How to capture image which can directly using by CUDA?

Hello,

I was using OpenCV capture to get images from RTSP steam.
(using gstreamer rtspsrc and h265 decoder)

Before processing the data, I have to call cudaMemcpy to copy the data to device memory.

When resolution is 2K, this copy takes about 1ms.
When resolution is 4K, this copy takes about <4ms.
It is not very long.
But when resolution is 8K, this copy takes about 16ms, which is really a long time.

20220823122050

Since Jetson board has only one DRAM,
I wonder is there a way to capture images which can directly using by CUDA?
Or am I using OpenCV capture wrong?

Thanks

Hi,
An optimal solution is to run gstreamer command and get the buffer in appsink like:

rtspsrc ! rtph265depay ! h265parse ! nvv4l2decoder ! appsink

And use NvBufSurface APIs to map the buffer to cv::gpuMat. Here is a sample for Jetpack 4
Nano not using GPU with gstreamer/python. Slow FPS, dropped frames - #8 by DaneLLL

The sample cannot be applied directly since we have deprecated NvBuffer APIs on Jetpack 5. Please also refer to this patch which uses NVBufSurface APIs:
How to create opencv gpumat from nvstream? - #18 by DaneLLL

Thanks for the reply.

Actually I am just using the gstreamer command like this for OpenCV capture:
rtspsrc ! rtph265depay ! h265parse ! nvv4l2decoder ! nvvidconv ! video/x-raw,format=RGBA ! appsink
(with ! nvvidconv ! video/x-raw,format=RGBA, or it will be gray)

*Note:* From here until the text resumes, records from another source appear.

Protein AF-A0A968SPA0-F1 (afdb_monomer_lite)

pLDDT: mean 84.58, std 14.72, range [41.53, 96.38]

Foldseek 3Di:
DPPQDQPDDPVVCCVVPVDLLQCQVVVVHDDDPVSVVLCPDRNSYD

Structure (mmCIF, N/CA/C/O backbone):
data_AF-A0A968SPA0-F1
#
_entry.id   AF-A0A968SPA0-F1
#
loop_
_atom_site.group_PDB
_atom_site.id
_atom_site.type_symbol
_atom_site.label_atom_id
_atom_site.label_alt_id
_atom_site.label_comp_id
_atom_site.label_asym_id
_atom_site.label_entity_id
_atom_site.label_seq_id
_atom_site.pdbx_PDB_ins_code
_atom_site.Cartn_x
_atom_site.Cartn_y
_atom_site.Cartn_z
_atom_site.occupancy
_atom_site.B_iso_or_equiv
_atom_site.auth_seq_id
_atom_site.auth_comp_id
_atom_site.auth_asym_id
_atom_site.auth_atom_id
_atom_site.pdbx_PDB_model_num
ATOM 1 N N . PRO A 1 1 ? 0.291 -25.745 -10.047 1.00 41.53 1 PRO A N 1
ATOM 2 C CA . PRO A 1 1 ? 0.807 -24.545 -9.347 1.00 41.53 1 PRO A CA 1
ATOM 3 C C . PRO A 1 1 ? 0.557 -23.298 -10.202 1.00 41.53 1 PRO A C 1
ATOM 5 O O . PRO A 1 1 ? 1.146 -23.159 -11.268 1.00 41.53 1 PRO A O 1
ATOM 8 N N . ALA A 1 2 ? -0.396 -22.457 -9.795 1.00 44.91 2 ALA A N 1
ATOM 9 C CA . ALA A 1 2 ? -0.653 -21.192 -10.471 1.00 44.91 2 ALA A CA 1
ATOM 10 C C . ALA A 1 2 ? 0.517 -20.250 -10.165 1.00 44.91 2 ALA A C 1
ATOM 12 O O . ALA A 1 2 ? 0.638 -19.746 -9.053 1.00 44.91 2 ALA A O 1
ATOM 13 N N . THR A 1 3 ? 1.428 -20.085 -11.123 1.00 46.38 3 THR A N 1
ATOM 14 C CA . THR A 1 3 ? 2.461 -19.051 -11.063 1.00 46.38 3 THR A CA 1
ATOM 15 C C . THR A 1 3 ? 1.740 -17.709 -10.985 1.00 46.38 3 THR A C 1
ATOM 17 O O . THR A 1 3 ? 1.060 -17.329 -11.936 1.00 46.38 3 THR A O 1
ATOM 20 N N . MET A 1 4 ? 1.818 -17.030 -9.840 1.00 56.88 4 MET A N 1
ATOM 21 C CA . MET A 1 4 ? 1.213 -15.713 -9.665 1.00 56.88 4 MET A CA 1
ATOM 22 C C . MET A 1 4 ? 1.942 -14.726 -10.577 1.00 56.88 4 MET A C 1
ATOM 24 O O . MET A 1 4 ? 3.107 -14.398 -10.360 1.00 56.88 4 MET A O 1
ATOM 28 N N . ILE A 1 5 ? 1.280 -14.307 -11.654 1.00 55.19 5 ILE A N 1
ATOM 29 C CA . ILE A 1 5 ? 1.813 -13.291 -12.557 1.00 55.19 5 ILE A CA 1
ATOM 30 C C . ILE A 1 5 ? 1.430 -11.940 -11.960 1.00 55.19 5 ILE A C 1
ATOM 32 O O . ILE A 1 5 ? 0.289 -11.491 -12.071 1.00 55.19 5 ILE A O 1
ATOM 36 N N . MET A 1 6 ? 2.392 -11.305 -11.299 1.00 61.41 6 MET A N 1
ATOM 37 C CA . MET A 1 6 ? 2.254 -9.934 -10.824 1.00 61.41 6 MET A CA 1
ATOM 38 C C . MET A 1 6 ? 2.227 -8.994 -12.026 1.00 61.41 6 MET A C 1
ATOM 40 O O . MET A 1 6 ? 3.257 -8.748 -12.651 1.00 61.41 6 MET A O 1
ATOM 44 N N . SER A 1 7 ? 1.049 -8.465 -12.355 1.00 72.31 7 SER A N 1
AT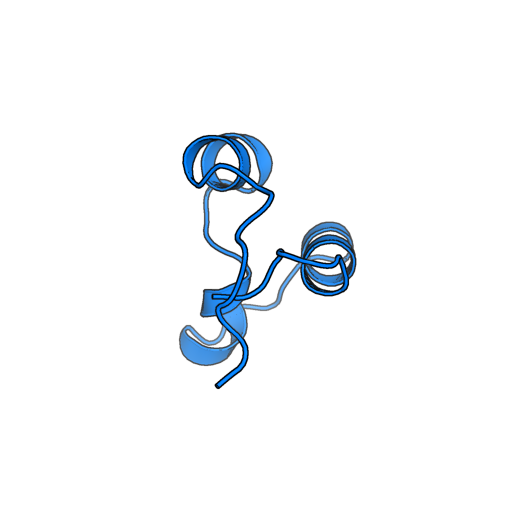OM 45 C CA . SER A 1 7 ? 0.923 -7.449 -13.405 1.00 72.31 7 SER A CA 1
ATOM 46 C C . SER A 1 7 ? 1.332 -6.057 -12.912 1.00 72.31 7 SER A C 1
ATOM 48 O O . SER A 1 7 ? 1.649 -5.193 -13.728 1.00 72.31 7 SER A O 1
ATOM 50 N N . TRP A 1 8 ? 1.322 -5.825 -11.593 1.00 79.88 8 TRP A N 1
ATOM 51 C CA . TRP A 1 8 ? 1.619 -4.523 -10.999 1.00 79.88 8 TRP A CA 1
ATOM 52 C C . TRP A 1 8 ? 3.043 -4.454 -10.434 1.00 79.88 8 TRP A C 1
ATOM 54 O O . TRP A 1 8 ? 3.447 -5.327 -9.661 1.00 79.88 8 TRP A O 1
ATOM 64 N N . PRO A 1 9 ? 3.811 -3.396 -10.750 1.00 86.06 9 PRO A N 1
ATOM 65 C CA . PRO A 1 9 ? 5.114 -3.185 -10.142 1.00 86.06 9 PRO A CA 1
ATOM 66 C C . PRO A 1 9 ? 4.960 -2.771 -8.672 1.00 86.06 9 PRO A C 1
ATOM 68 O O . PRO A 1 9 ? 4.229 -1.833 -8.355 1.00 86.06 9 PRO A O 1
ATOM 71 N N . HIS A 1 10 ? 5.724 -3.406 -7.777 1.00 86.25 10 HIS A N 1
ATOM 72 C CA . HIS A 1 10 ? 5.736 -3.106 -6.335 1.00 86.25 10 HIS A CA 1
ATOM 73 C C . HIS A 1 10 ? 5.879 -1.612 -6.019 1.00 86.25 10 HIS A C 1
ATOM 75 O O . HIS A 1 10 ? 5.239 -1.098 -5.104 1.00 86.25 10 HIS A O 1
ATOM 81 N N . LYS A 1 11 ? 6.704 -0.907 -6.803 1.00 89.81 11 LYS A N 1
ATOM 82 C CA . LYS A 1 11 ? 6.943 0.527 -6.638 1.00 89.81 11 LYS A CA 1
ATOM 83 C C . LYS A 1 11 ? 5.658 1.347 -6.807 1.00 89.81 11 LYS A C 1
ATOM 85 O O . LYS A 1 11 ? 5.405 2.210 -5.978 1.00 89.81 11 LYS A O 1
ATOM 90 N N . ALA A 1 12 ? 4.826 1.033 -7.802 1.00 90.00 12 ALA A N 1
ATOM 91 C CA . ALA A 1 12 ? 3.575 1.756 -8.036 1.00 90.00 12 ALA A CA 1
ATOM 92 C C . ALA A 1 12 ? 2.556 1.538 -6.906 1.00 90.00 12 ALA A C 1
ATOM 94 O O . ALA A 1 12 ? 1.796 2.444 -6.582 1.00 90.00 12 ALA A O 1
ATOM 95 N N . ILE A 1 13 ? 2.565 0.359 -6.272 1.00 90.50 13 ILE A N 1
ATOM 96 C CA . ILE A 1 13 ? 1.708 0.061 -5.114 1.00 90.50 13 ILE A CA 1
ATOM 97 C C . ILE A 1 13 ? 2.098 0.965 -3.937 1.00 90.50 13 ILE A C 1
ATOM 99 O O . ILE A 1 13 ? 1.234 1.593 -3.333 1.00 90.50 13 ILE A O 1
ATOM 103 N N . ILE A 1 14 ? 3.399 1.091 -3.650 1.00 91.69 14 ILE A N 1
ATOM 104 C CA . ILE A 1 14 ? 3.895 1.985 -2.595 1.00 91.69 14 ILE A CA 1
ATOM 105 C C . ILE A 1 14 ? 3.669 3.458 -2.943 1.00 91.69 14 ILE A C 1
ATOM 107 O O . ILE A 1 14 ? 3.273 4.218 -2.069 1.00 91.69 14 ILE A O 1
ATOM 111 N N . GLU A 1 15 ? 3.874 3.874 -4.192 1.00 94.38 15 GLU A N 1
ATOM 112 C CA . GLU A 1 15 ? 3.607 5.258 -4.607 1.00 94.38 15 GLU A CA 1
ATOM 113 C C . GLU A 1 15 ? 2.121 5.621 -4.486 1.00 94.38 15 GLU A C 1
ATOM 115 O O . GLU A 1 15 ? 1.803 6.744 -4.105 1.00 94.38 15 GLU A O 1
ATOM 120 N N . ARG A 1 16 ? 1.213 4.676 -4.764 1.00 92.69 16 ARG A N 1
ATOM 121 C CA . ARG A 1 16 ? -0.235 4.907 -4.697 1.00 92.69 16 ARG A CA 1
ATOM 122 C C . ARG A 1 16 ? -0.800 4.811 -3.280 1.00 92.69 16 ARG A C 1
ATOM 124 O O . ARG A 1 16 ? -1.578 5.669 -2.884 1.00 92.69 16 ARG A O 1
ATOM 131 N N . PHE A 1 17 ? -0.446 3.767 -2.535 1.00 93.75 17 PHE A N 1
ATOM 132 C CA . PHE A 1 17 ? -1.066 3.453 -1.242 1.00 93.75 17 PHE A CA 1
ATOM 133 C C . PHE A 1 17 ? -0.157 3.754 -0.041 1.00 93.75 17 PHE A C 1
ATOM 135 O O . PHE A 1 17 ? -0.606 3.726 1.101 1.00 93.75 17 PHE A O 1
ATOM 142 N N . GLY A 1 18 ? 1.143 3.990 -0.254 1.00 94.88 18 GLY A N 1
ATOM 143 C CA . GLY A 1 18 ? 2.133 4.169 0.819 1.00 94.88 18 GLY A CA 1
ATOM 144 C C . GLY A 1 18 ? 2.454 2.892 1.608 1.00 94.88 18 GLY A C 1
ATOM 145 O O . GLY A 1 18 ? 3.275 2.912 2.526 1.00 94.88 18 GLY A O 1
ATOM 146 N N . ARG A 1 19 ? 1.806 1.771 1.279 1.00 94.00 19 ARG A N 1
ATOM 147 C CA . ARG A 1 19 ? 1.911 0.472 1.956 1.00 94.00 19 ARG A CA 1
ATOM 148 C C . ARG A 1 19 ? 1.505 -0.65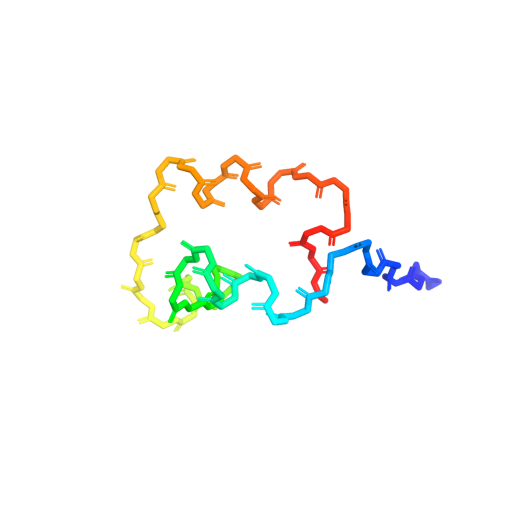9 1.010 1.00 94.00 19 ARG A C 1
ATOM 150 O O . ARG A 1 19 ? 1.145 -0.414 -0.134 1.00 94.00 19 ARG A O 1
ATOM 157 N N . TYR A 1 20 ? 1.570 -1.896 1.498 1.00 93.12 20 TYR A N 1
ATOM 158 C CA . TYR A 1 20 ? 1.105 -3.085 0.781 1.00 93.12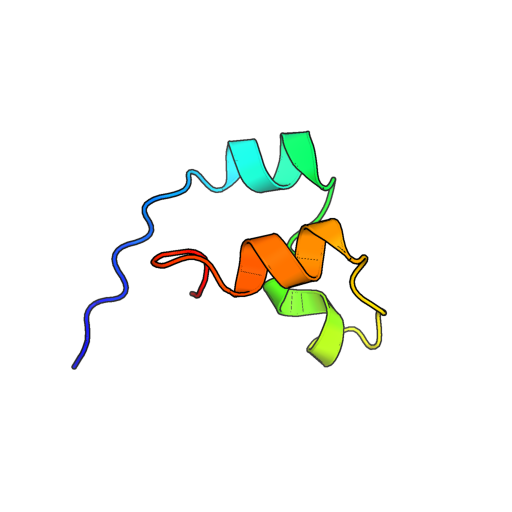 20 TYR A CA 1
ATOM 159 C C . TYR A 1 20 ? -0.249 -3.546 1.341 1.00 93.12 20 TYR A C 1
ATOM 161 O O . TYR A 1 20 ? -0.244 -4.176 2.404 1.00 93.12 20 TYR A O 1
ATOM 169 N N . PRO A 1 21 ? -1.376 -3.305 0.642 1.00 93.81 21 PRO A N 1
ATOM 170 C CA . PRO A 1 21 ? -2.713 -3.646 1.140 1.00 93.81 21 PRO A CA 1
ATOM 171 C C . PRO A 1 21 ? -2.899 -5.130 1.478 1.00 93.81 21 PRO A C 1
ATOM 173 O O . PRO A 1 21 ? -3.573 -5.486 2.436 1.00 93.81 21 PRO A O 1
ATOM 176 N N . HIS A 1 22 ? -2.197 -6.021 0.772 1.00 91.62 22 HIS A N 1
ATOM 177 C CA . HIS A 1 22 ? -2.215 -7.472 1.026 1.00 91.62 22 HIS A CA 1
ATOM 178 C C . HIS A 1 22 ? -1.765 -7.850 2.448 1.00 91.62 22 HIS A C 1
ATOM 180 O O . HIS A 1 22 ? -2.047 -8.948 2.919 1.00 91.62 22 HIS A O 1
ATOM 186 N N . ARG A 1 23 ? -1.026 -6.965 3.136 1.00 92.38 23 ARG A N 1
ATOM 187 C CA . ARG A 1 23 ? -0.552 -7.189 4.508 1.00 92.38 23 ARG A CA 1
ATOM 188 C C . ARG A 1 23 ? -1.491 -6.630 5.569 1.00 92.38 23 ARG A C 1
ATOM 190 O O . ARG A 1 23 ? -1.242 -6.872 6.748 1.00 92.38 23 ARG A O 1
ATOM 197 N N . ASP A 1 24 ? -2.535 -5.900 5.189 1.00 92.69 24 ASP A N 1
ATOM 198 C CA . ASP A 1 24 ? -3.379 -5.194 6.149 1.00 92.69 24 ASP A CA 1
ATOM 199 C C . ASP A 1 24 ? -4.044 -6.159 7.131 1.00 92.69 24 ASP A C 1
ATOM 201 O O . ASP A 1 24 ? -3.916 -5.968 8.338 1.00 92.69 24 ASP A O 1
ATOM 205 N N . GLN A 1 25 ? -4.617 -7.266 6.650 1.00 90.19 25 GLN A N 1
ATOM 206 C CA . GLN A 1 25 ? -5.262 -8.263 7.511 1.00 90.19 25 GLN A CA 1
ATOM 207 C C . GLN A 1 25 ? -4.296 -8.888 8.535 1.00 90.19 25 GLN A C 1
ATOM 209 O O . GLN A 1 25 ? -4.652 -9.049 9.700 1.00 90.19 25 GLN A O 1
ATOM 214 N N . ILE A 1 26 ? -3.062 -9.208 8.130 1.00 91.75 26 ILE A N 1
ATOM 215 C CA . ILE A 1 26 ? -2.051 -9.819 9.015 1.00 91.75 26 ILE A CA 1
ATOM 216 C C . ILE A 1 26 ? -1.519 -8.798 10.031 1.00 91.75 26 ILE A C 1
ATOM 218 O O . ILE A 1 26 ? -1.180 -9.153 11.156 1.00 91.75 26 ILE A O 1
ATOM 222 N N . LEU A 1 27 ? -1.459 -7.522 9.646 1.00 93.75 27 LEU A N 1
ATOM 223 C CA . LEU A 1 27 ? -1.021 -6.422 10.505 1.00 93.75 27 LEU A CA 1
ATOM 224 C C . LEU A 1 27 ? -2.165 -5.807 11.332 1.00 93.75 27 LEU A C 1
ATOM 226 O O . LEU A 1 27 ? -1.930 -4.820 12.028 1.00 93.75 27 LEU A O 1
ATOM 230 N N . GLY A 1 28 ? -3.388 -6.346 11.245 1.00 94.38 28 GLY A N 1
ATOM 231 C CA . GLY A 1 28 ? -4.565 -5.830 11.952 1.00 94.38 28 GLY A CA 1
ATOM 232 C C . GLY A 1 28 ? -5.030 -4.450 11.473 1.00 94.38 28 GLY A C 1
ATOM 233 O O . GLY A 1 28 ? -5.633 -3.698 12.237 1.00 94.38 28 GLY A O 1
ATOM 234 N N . ARG A 1 29 ? -4.719 -4.082 10.229 1.00 95.62 29 ARG A N 1
ATOM 235 C CA . ARG A 1 29 ? -5.136 -2.827 9.597 1.00 95.62 29 ARG A CA 1
ATOM 236 C C . ARG A 1 29 ? -6.419 -3.044 8.806 1.00 95.62 29 ARG A C 1
ATOM 238 O O . ARG A 1 29 ? -6.652 -4.116 8.257 1.00 95.62 29 ARG A O 1
ATOM 245 N N . VAL A 1 30 ? -7.226 -1.994 8.719 1.00 95.62 30 VAL A N 1
ATOM 246 C CA . VAL A 1 30 ? -8.400 -1.962 7.846 1.00 95.62 30 VAL A CA 1
ATOM 247 C C . VAL A 1 30 ? -7.981 -1.370 6.503 1.00 95.62 30 VAL A C 1
ATOM 249 O O . VAL A 1 30 ? -7.417 -0.270 6.463 1.00 95.62 30 VAL A O 1
ATOM 252 N N . SER A 1 31 ? -8.234 -2.108 5.423 1.00 94.81 31 SER A N 1
ATOM 253 C CA . SER A 1 31 ? -8.032 -1.615 4.060 1.00 94.81 31 SER A CA 1
ATOM 254 C C . SER A 1 31 ? -9.112 -0.596 3.695 1.00 94.81 31 SER A C 1
ATOM 256 O O . SER A 1 31 ? -10.273 -0.729 4.087 1.00 94.81 31 SER A O 1
ATOM 258 N N . THR A 1 32 ? -8.735 0.437 2.949 1.00 96.38 32 THR A N 1
ATOM 259 C CA . THR A 1 32 ? -9.669 1.415 2.383 1.00 96.38 32 THR A CA 1
ATOM 260 C C . THR A 1 32 ? -10.489 0.794 1.250 1.00 96.38 32 THR A C 1
ATOM 262 O O . THR A 1 32 ? -10.156 -0.272 0.736 1.00 96.38 32 THR A O 1
ATOM 265 N N . ALA A 1 33 ? -11.558 1.469 0.817 1.00 96.06 33 ALA A N 1
ATOM 266 C CA . ALA A 1 33 ? -12.358 1.003 -0.318 1.00 96.06 33 ALA A CA 1
ATOM 267 C C . ALA A 1 33 ? -11.514 0.829 -1.599 1.00 96.06 33 ALA A C 1
ATOM 269 O O . ALA A 1 33 ? -11.629 -0.192 -2.269 1.00 96.06 33 ALA A O 1
ATOM 270 N N . GLU A 1 34 ? -10.607 1.769 -1.890 1.00 94.06 34 GLU A N 1
ATOM 271 C CA . GLU A 1 34 ? -9.705 1.687 -3.050 1.00 94.06 34 GLU A CA 1
ATOM 272 C C . GLU A 1 34 ? -8.713 0.526 -2.943 1.00 94.06 34 GLU A C 1
ATOM 274 O O . GLU A 1 34 ? -8.400 -0.131 -3.934 1.00 94.06 34 GLU A O 1
ATOM 279 N N . GLU A 1 35 ? -8.209 0.265 -1.736 1.00 94.31 35 GLU A N 1
ATOM 280 C CA . GLU A 1 35 ? -7.330 -0.870 -1.472 1.00 94.31 35 GLU A CA 1
ATOM 281 C C . GLU A 1 35 ? -8.079 -2.198 -1.649 1.00 94.31 35 GLU A C 1
ATOM 283 O O . GLU A 1 35 ? -7.535 -3.132 -2.232 1.00 94.31 35 GLU A O 1
ATOM 288 N N . VAL A 1 36 ? -9.341 -2.277 -1.218 1.00 93.88 36 VAL A N 1
ATOM 289 C CA . VAL A 1 36 ? -10.197 -3.456 -1.420 1.00 93.88 36 VAL A CA 1
ATOM 290 C C . VAL A 1 36 ? -10.483 -3.692 -2.901 1.00 93.88 36 VAL A C 1
ATOM 292 O O . VAL A 1 36 ? -10.365 -4.826 -3.361 1.00 93.88 36 VAL A O 1
ATOM 295 N N . GLU A 1 37 ? -10.817 -2.651 -3.664 1.00 92.88 37 GLU A N 1
ATOM 296 C CA . GLU A 1 37 ? -10.998 -2.766 -5.117 1.00 92.88 37 GLU A CA 1
ATOM 297 C C . GLU A 1 37 ? -9.708 -3.206 -5.812 1.00 92.88 37 GLU A C 1
ATOM 299 O O . GLU A 1 37 ? -9.736 -4.073 -6.687 1.00 92.88 37 GLU A O 1
ATOM 304 N N . PHE A 1 38 ? -8.564 -2.654 -5.397 1.00 90.75 38 PHE A N 1
ATOM 305 C CA . PHE A 1 38 ? -7.261 -3.064 -5.906 1.00 90.75 38 PHE A CA 1
ATOM 306 C C . PHE A 1 38 ? -7.000 -4.549 -5.654 1.00 90.75 38 PHE A C 1
ATOM 308 O O . PHE A 1 38 ? -6.592 -5.240 -6.580 1.00 90.75 38 PHE A O 1
ATOM 315 N N . LEU A 1 39 ? -7.288 -5.052 -4.450 1.00 91.12 39 LEU A N 1
ATOM 316 C CA . LEU A 1 39 ? -7.106 -6.458 -4.076 1.00 91.12 39 LEU A CA 1
ATOM 317 C C . LEU A 1 39 ? -8.001 -7.440 -4.852 1.00 91.12 39 LEU A C 1
ATOM 319 O O . LEU A 1 39 ? -7.719 -8.638 -4.851 1.00 91.12 39 LEU A O 1
ATOM 323 N N . GLN A 1 40 ? -9.061 -6.959 -5.504 1.00 90.31 40 GLN A N 1
ATOM 324 C CA . GLN A 1 40 ? -9.933 -7.778 -6.351 1.00 90.31 40 GLN A CA 1
ATOM 325 C C . GLN A 1 40 ? -9.427 -7.897 -7.798 1.00 90.31 40 GLN A C 1
ATOM 327 O O . GLN A 1 4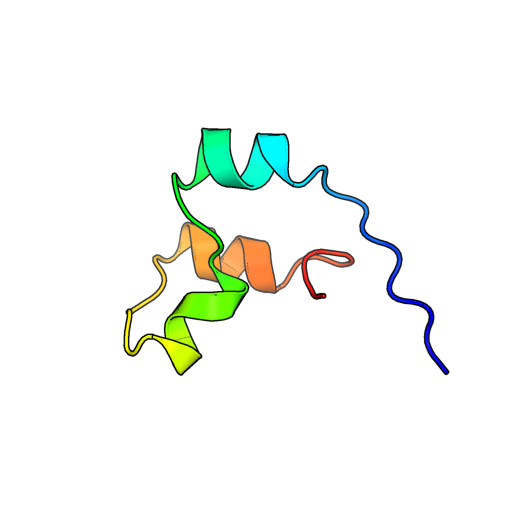0 ? -9.975 -8.685 -8.572 1.00 90.31 40 GLN A O 1
ATOM 332 N N . GLN A 1 41 ? -8.399 -7.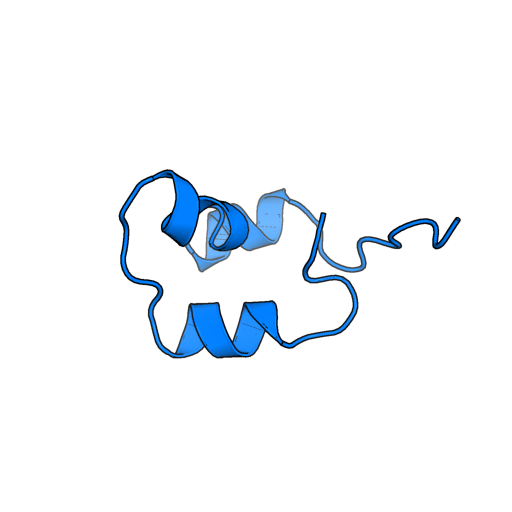137 -8.194 1.00 86.94 41 GLN A N 1
ATOM 333 C CA . GLN A 1 41 ? -7.888 -7.170 -9.562 1.00 86.94 41 GLN A CA 1
ATOM 334 C C . GLN A 1 41 ? -7.016 -8.411 -9.827 1.00 86.94 41 GLN A C 1
ATOM 336 O O . GLN A 1 41 ? -6.266 -8.875 -8.972 1.00 86.94 41 GLN A O 1
ATOM 341 N N . PRO A 1 42 ? -7.032 -8.972 -11.044 1.00 83.31 42 PRO A N 1
ATOM 342 C CA . PRO A 1 42 ? -6.092 -10.031 -11.392 1.00 83.31 42 PRO A CA 1
ATOM 343 C C . PRO A 1 42 ? -4.643 -9.523 -11.291 1.00 83.31 42 PRO A C 1
ATOM 345 O O . PRO A 1 42 ? -4.300 -8.460 -11.806 1.00 83.31 42 PRO A O 1
ATOM 348 N N . GLY A 1 43 ?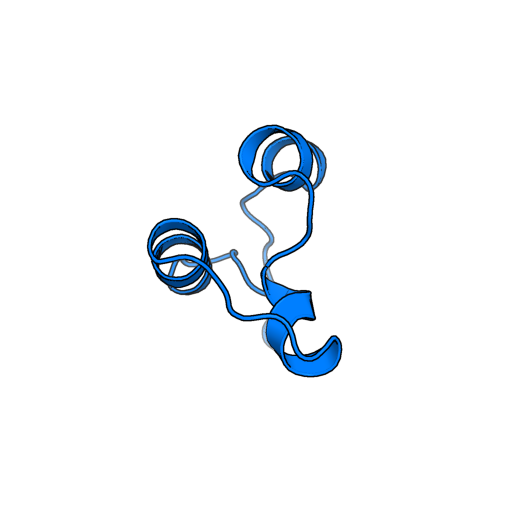 -3.782 -10.293 -10.621 1.00 78.12 43 GLY A N 1
ATOM 349 C CA . GLY A 1 43 ? -2.379 -9.920 -10.403 1.00 78.12 43 GLY A CA 1
ATOM 350 C C . GLY A 1 43 ? -2.152 -8.915 -9.267 1.00 78.12 43 GLY A C 1
ATOM 351 O O . GLY A 1 43 ? -1.051 -8.376 -9.162 1.00 78.12 43 GLY A O 1
ATOM 352 N N . SER A 1 44 ? -3.162 -8.671 -8.422 1.00 80.31 44 SER A N 1
ATOM 353 C CA . SER A 1 44 ? -3.054 -7.933 -7.157 1.00 80.31 44 SER A CA 1
ATOM 354 C C . SER A 1 44 ? -2.838 -8.853 -5.947 1.00 80.31 44 SER A C 1
ATOM 356 O O . SER A 1 44 ? -3.167 -8.475 -4.828 1.00 80.31 44 SER A O 1
ATOM 358 N N . SER A 1 45 ? -2.358 -10.079 -6.140 1.00 70.75 45 SER A N 1
ATOM 359 C CA . SER A 1 45 ? -2.105 -11.039 -5.059 1.00 70.75 45 SER A CA 1
ATOM 360 C C . SER A 1 45 ? -0.737 -11.677 -5.257 1.00 70.75 45 SER A C 1
ATOM 362 O O . SER A 1 45 ? -0.363 -11.959 -6.395 1.00 70.75 45 SER A O 1
ATOM 364 N N . PHE A 1 46 ? -0.023 -11.862 -4.143 1.00 69.44 46 PHE A N 1
ATOM 365 C CA . PHE A 1 46 ? 1.336 -12.405 -4.050 1.00 69.44 46 PHE A CA 1
ATOM 366 C C . PHE A 1 46 ? 1.348 -13.869 -3.619 1.00 69.44 46 PHE A C 1
ATOM 368 O O . PHE A 1 46 ? 0.520 -14.219 -2.746 1.00 69.44 46 PHE A O 1
#

Secondary structure (DSSP, 8-state):
-------S-HHHHHHHHSS-GGGTTTTTPPPPHHHHHHHTSTT---

Sequence (46 aa):
PATMIMSWPHKAIIERFGRYPHRDQILGRVSTAEEVEFLQQPGSSF

Radius of gyration: 10.67 Å; chains: 1; bounding box: 19×30×25 Å

And then I call cudaMemcpy to get a CUDA pointer, and it takes 16ms when resolution 8K.

I will check and try the link you wrote.

And one more thing, I also had tried to use jetson-utils to get images.
But it seems that JetPack 5.x has bug on NVMM buffer.

https://github.com/dusty-nv/jetson-utils/blob/master/codec/gstBufferManager.h#L41

I have tried to edit the code to force using NVMM, and did not work well.

Is there any way or any schedule to fix this NVMM problem?

Thanks.

Hi,
I have read the link you written.
I think this is for writing a gstreamer plugin.
And I just want to get GPU memory pointer, which will be used for processing images in normal C++ program without cudaMemcpy from Host to Device.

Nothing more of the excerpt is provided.